The BIM prosecution shows that not only can a scheme be charged with illegality even when these technicalities are met, but it could also be charged with criminal fraud. If you are a recruiter, you could also be charged, as about a dozen of BIM's promoters now have been.

Whistle blowers alerted the media and the government that something was wrong with BIM several years ago. As a result of these consumer actions, Business in Motion, became the subject of a national television news exposé in 2009, in which Pyramid Scheme Alert president, Robert FitzPatrick, went undercover with the news producers to attend a recruitment meeting with hidden cameras and microphones. He was then interviewed on the news show to explain the scheme's deceptive income promise and pyramid business model. The company president, Alan Kippax, now charged by police with criminal fraud, aggressively defended BIM on the news show, asserting that BIM was perfectly legal and claimed that his main proof of legality was that the company had never been prosecuted.

The news program also showed video of local police arresting Canadian consumer advocate, David Thornton, founder of, while he peacefully and legally protested the BIM scheme and warned consumers that it was fraudulent. He was quickly released without charges, raising the obvious prospect that local police were protecting the BIM recruitment meeting, not the public. BIM and its president Alan Kippax had earlier sued Thornton for $10 million claiming defamation for calling the company a pyramid scheme. Thornton defended himself in court without an attorney and won the case.

The news program also showed how the Canadian Competition Bureau, equivalent to the US Federal Trade Commission, had remained silent for years in the face of mounting evidence of BIM fraud.

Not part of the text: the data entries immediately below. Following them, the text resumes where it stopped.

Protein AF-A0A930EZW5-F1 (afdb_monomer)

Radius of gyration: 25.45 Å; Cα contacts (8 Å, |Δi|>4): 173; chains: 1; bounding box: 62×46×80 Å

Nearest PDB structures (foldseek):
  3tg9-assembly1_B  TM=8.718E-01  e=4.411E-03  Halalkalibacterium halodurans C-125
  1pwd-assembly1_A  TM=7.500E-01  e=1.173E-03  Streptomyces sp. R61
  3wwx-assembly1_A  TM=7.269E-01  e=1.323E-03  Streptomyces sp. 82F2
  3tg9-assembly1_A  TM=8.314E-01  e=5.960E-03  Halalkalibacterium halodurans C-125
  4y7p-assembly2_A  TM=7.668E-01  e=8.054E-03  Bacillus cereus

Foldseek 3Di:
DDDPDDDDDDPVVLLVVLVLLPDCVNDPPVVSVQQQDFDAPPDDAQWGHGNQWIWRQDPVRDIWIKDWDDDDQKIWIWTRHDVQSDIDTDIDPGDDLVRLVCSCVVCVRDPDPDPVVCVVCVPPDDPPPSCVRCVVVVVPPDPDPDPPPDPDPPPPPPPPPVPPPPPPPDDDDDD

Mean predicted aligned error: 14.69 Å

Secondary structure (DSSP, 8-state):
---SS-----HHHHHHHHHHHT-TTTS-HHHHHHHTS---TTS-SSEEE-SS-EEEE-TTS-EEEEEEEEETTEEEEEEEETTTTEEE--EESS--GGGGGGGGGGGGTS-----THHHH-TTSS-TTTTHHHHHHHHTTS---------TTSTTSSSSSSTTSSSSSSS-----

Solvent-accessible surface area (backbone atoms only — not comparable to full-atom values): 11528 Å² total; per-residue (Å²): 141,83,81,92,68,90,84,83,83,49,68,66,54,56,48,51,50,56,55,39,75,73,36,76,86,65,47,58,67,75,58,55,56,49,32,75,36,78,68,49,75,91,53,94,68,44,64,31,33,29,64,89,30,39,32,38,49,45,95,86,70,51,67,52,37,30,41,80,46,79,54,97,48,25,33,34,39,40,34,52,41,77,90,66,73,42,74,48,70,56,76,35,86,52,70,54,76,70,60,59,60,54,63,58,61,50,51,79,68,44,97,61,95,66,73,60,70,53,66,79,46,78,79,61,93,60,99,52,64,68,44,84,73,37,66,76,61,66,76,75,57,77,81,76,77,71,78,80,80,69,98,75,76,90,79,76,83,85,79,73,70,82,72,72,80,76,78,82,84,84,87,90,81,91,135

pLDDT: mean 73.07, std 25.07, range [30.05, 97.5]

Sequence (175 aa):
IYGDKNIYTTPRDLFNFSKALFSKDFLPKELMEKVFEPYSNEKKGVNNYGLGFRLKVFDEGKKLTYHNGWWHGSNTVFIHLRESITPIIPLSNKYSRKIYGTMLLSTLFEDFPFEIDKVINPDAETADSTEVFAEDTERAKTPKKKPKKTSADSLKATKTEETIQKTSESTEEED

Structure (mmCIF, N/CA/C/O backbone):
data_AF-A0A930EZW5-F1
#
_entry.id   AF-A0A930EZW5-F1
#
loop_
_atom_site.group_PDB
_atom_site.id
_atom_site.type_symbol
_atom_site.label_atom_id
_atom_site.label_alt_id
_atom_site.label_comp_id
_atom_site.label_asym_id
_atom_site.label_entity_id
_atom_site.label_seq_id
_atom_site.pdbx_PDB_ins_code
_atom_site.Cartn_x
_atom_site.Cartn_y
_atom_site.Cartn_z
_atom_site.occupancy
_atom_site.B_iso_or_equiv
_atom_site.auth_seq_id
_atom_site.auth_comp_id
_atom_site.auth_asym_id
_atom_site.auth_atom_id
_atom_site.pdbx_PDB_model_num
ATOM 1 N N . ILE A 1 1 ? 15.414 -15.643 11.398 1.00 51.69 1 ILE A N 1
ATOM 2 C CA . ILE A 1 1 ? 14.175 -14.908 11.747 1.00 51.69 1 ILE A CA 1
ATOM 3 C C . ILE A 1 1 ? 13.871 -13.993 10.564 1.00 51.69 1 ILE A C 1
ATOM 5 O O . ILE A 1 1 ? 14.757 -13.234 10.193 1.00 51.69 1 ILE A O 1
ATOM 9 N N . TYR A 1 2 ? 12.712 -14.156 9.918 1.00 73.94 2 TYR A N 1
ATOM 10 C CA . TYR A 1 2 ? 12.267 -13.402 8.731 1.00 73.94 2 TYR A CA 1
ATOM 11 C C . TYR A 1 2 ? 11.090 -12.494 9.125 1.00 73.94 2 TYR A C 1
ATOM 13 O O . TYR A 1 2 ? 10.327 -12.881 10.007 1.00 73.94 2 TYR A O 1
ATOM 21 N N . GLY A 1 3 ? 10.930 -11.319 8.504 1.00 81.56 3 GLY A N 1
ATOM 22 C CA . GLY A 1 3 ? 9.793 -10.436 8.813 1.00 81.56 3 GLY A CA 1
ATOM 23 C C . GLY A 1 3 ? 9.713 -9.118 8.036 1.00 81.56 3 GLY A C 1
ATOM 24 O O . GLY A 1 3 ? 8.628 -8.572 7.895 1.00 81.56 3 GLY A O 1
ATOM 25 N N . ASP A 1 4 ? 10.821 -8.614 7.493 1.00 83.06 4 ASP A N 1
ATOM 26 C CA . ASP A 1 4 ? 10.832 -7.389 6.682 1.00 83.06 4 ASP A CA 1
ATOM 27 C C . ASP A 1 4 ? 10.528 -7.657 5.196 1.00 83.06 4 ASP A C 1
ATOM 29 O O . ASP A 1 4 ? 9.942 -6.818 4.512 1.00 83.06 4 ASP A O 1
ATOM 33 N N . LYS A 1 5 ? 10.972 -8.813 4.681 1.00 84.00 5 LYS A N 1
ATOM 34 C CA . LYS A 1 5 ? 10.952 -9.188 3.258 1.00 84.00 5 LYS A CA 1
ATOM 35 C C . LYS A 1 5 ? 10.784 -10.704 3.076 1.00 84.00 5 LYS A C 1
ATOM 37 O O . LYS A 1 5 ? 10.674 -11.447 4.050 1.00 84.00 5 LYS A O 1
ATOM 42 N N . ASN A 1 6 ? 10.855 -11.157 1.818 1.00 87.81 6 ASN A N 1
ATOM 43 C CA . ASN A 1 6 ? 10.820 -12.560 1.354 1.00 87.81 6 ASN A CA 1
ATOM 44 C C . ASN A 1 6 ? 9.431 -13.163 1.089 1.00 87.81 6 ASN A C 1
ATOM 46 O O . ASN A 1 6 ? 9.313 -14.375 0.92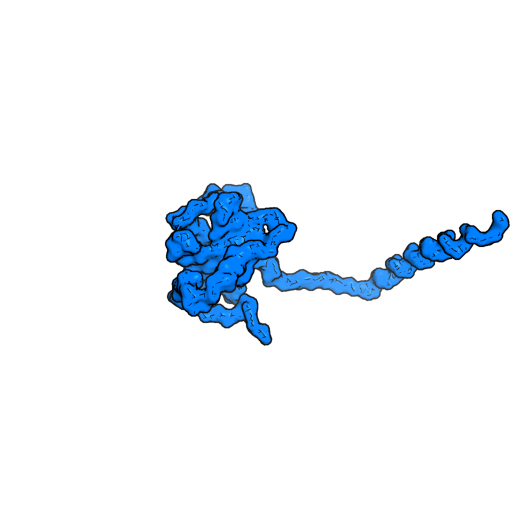7 1.00 87.81 6 ASN A O 1
ATOM 50 N N . ILE A 1 7 ? 8.393 -12.332 0.981 1.00 90.31 7 ILE A N 1
ATOM 51 C CA . ILE A 1 7 ? 7.096 -12.769 0.453 1.00 90.31 7 ILE A CA 1
ATOM 52 C C . ILE A 1 7 ? 7.133 -12.686 -1.075 1.00 90.31 7 ILE A C 1
ATOM 54 O O . ILE A 1 7 ? 7.425 -11.633 -1.642 1.00 90.31 7 ILE A O 1
ATOM 58 N N . TYR A 1 8 ? 6.808 -13.798 -1.730 1.00 91.06 8 TYR A N 1
ATOM 59 C CA . TYR A 1 8 ? 6.550 -13.865 -3.167 1.00 91.06 8 TYR A CA 1
ATOM 60 C C . TYR A 1 8 ? 5.039 -13.913 -3.383 1.00 91.06 8 TYR A C 1
ATOM 62 O O . TYR A 1 8 ? 4.331 -14.610 -2.660 1.00 91.06 8 TYR A O 1
ATOM 70 N N . THR A 1 9 ? 4.531 -13.142 -4.340 1.00 93.56 9 THR A N 1
ATOM 71 C CA . THR A 1 9 ? 3.088 -12.950 -4.520 1.00 93.56 9 THR A CA 1
ATOM 72 C C . THR A 1 9 ? 2.756 -12.598 -5.968 1.00 93.56 9 THR A C 1
ATOM 74 O O . THR A 1 9 ? 3.645 -12.253 -6.751 1.00 93.56 9 THR A O 1
ATOM 77 N N . THR A 1 10 ? 1.477 -12.671 -6.327 1.00 96.00 10 THR A N 1
ATOM 78 C CA . THR A 1 10 ? 0.946 -12.226 -7.621 1.00 96.00 10 THR A CA 1
ATOM 79 C C . THR A 1 10 ? 0.025 -11.010 -7.445 1.00 96.00 10 THR A C 1
ATOM 81 O O . THR A 1 10 ? -0.491 -10.786 -6.347 1.00 96.00 10 THR A O 1
ATOM 84 N N . PRO A 1 11 ? -0.275 -10.232 -8.508 1.00 95.25 11 PRO A N 1
ATOM 85 C CA . PRO A 1 11 ? -1.289 -9.176 -8.425 1.00 95.25 11 PRO A CA 1
ATOM 86 C C . PRO A 1 11 ? -2.646 -9.682 -7.921 1.00 95.25 11 PRO A C 1
ATOM 88 O O . PRO A 1 11 ? -3.350 -8.970 -7.212 1.00 95.25 11 PRO A O 1
ATOM 91 N N . ARG A 1 12 ? -3.006 -10.925 -8.266 1.00 97.44 12 ARG A N 1
ATOM 92 C CA . ARG A 1 12 ? -4.258 -11.560 -7.840 1.00 97.44 12 ARG A CA 1
ATOM 93 C C . ARG A 1 12 ? -4.275 -11.825 -6.336 1.00 97.44 12 ARG A C 1
ATOM 95 O O . ARG A 1 12 ? -5.296 -11.593 -5.696 1.00 97.44 12 ARG A O 1
ATOM 102 N N . ASP A 1 13 ? -3.155 -12.265 -5.777 1.00 97.50 13 ASP A N 1
ATOM 103 C CA . ASP A 1 13 ? -3.037 -12.505 -4.338 1.00 97.50 13 ASP A CA 1
ATOM 104 C C . ASP A 1 13 ? -3.046 -11.189 -3.559 1.00 97.50 13 ASP A C 1
ATOM 106 O O . ASP A 1 13 ? -3.759 -11.076 -2.567 1.00 97.50 13 ASP A O 1
ATOM 110 N N . LEU A 1 14 ? -2.344 -10.160 -4.048 1.00 96.75 14 LEU A N 1
ATOM 111 C CA . LEU A 1 14 ? -2.392 -8.813 -3.466 1.00 96.75 14 LEU A CA 1
ATOM 112 C C . LEU A 1 14 ? -3.793 -8.190 -3.555 1.00 96.75 14 LEU A C 1
ATOM 114 O O . LEU A 1 14 ? -4.225 -7.494 -2.638 1.00 96.75 14 LEU A O 1
ATOM 118 N N . PHE A 1 15 ? -4.538 -8.470 -4.624 1.00 97.12 15 PHE A N 1
ATOM 119 C CA . PHE A 1 15 ? -5.938 -8.074 -4.729 1.00 97.12 15 PHE A CA 1
ATOM 120 C C . PHE A 1 15 ? -6.807 -8.783 -3.681 1.00 97.12 15 PHE A C 1
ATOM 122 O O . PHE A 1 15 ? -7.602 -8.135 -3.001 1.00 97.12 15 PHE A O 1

The Competition Bureau still has not prosecuted the scheme and never issued even a warning to consumers.

In another infamous failure of the Canadian Competition Bureau to act against a scheme that later was charged with criminal fraud, about 1,000 family farmers were lured into a pigeon-breeding Ponzi scheme. Now, the founder of that scheme, called Pigeon King International, has also been arrested by police and charged with criminal fraud. Whistle-blowers in Canada, including a former employee and consumer advocate, Dave Thornton of analyzed and warned about the fraud. A detailed account of the scheme's deceptions were published in farming trade magazines.

Yet, In response to a whistle-blower letter that Pigeon King was a fraud that would ruin family farms, one official from the Competition Bureau wrote that even if it were a fraud, Canada's anti-pyramid scheme law did not cover it, and it therefore might be perfectly legal in Canada.

He wrote, "the business practices of Pigeon King International do not appear to meet the definition of a "scheme of pyramid selling" which must first and foremost meet the definition of a "multi-level marketing plan" as stated in section 55. (1) of the Act. I have taken the liberty to forward your concerns to the Ontario Provincial Police Anti Rackets Section."

The Canadian Competition Bureau allowed the scheme to continue. Only after Pigeon King International went bankrupt, largely due to negative publiciity, did the Canadian regional and national police arrest the scheme's founder and promoter, Arlan Galbraith.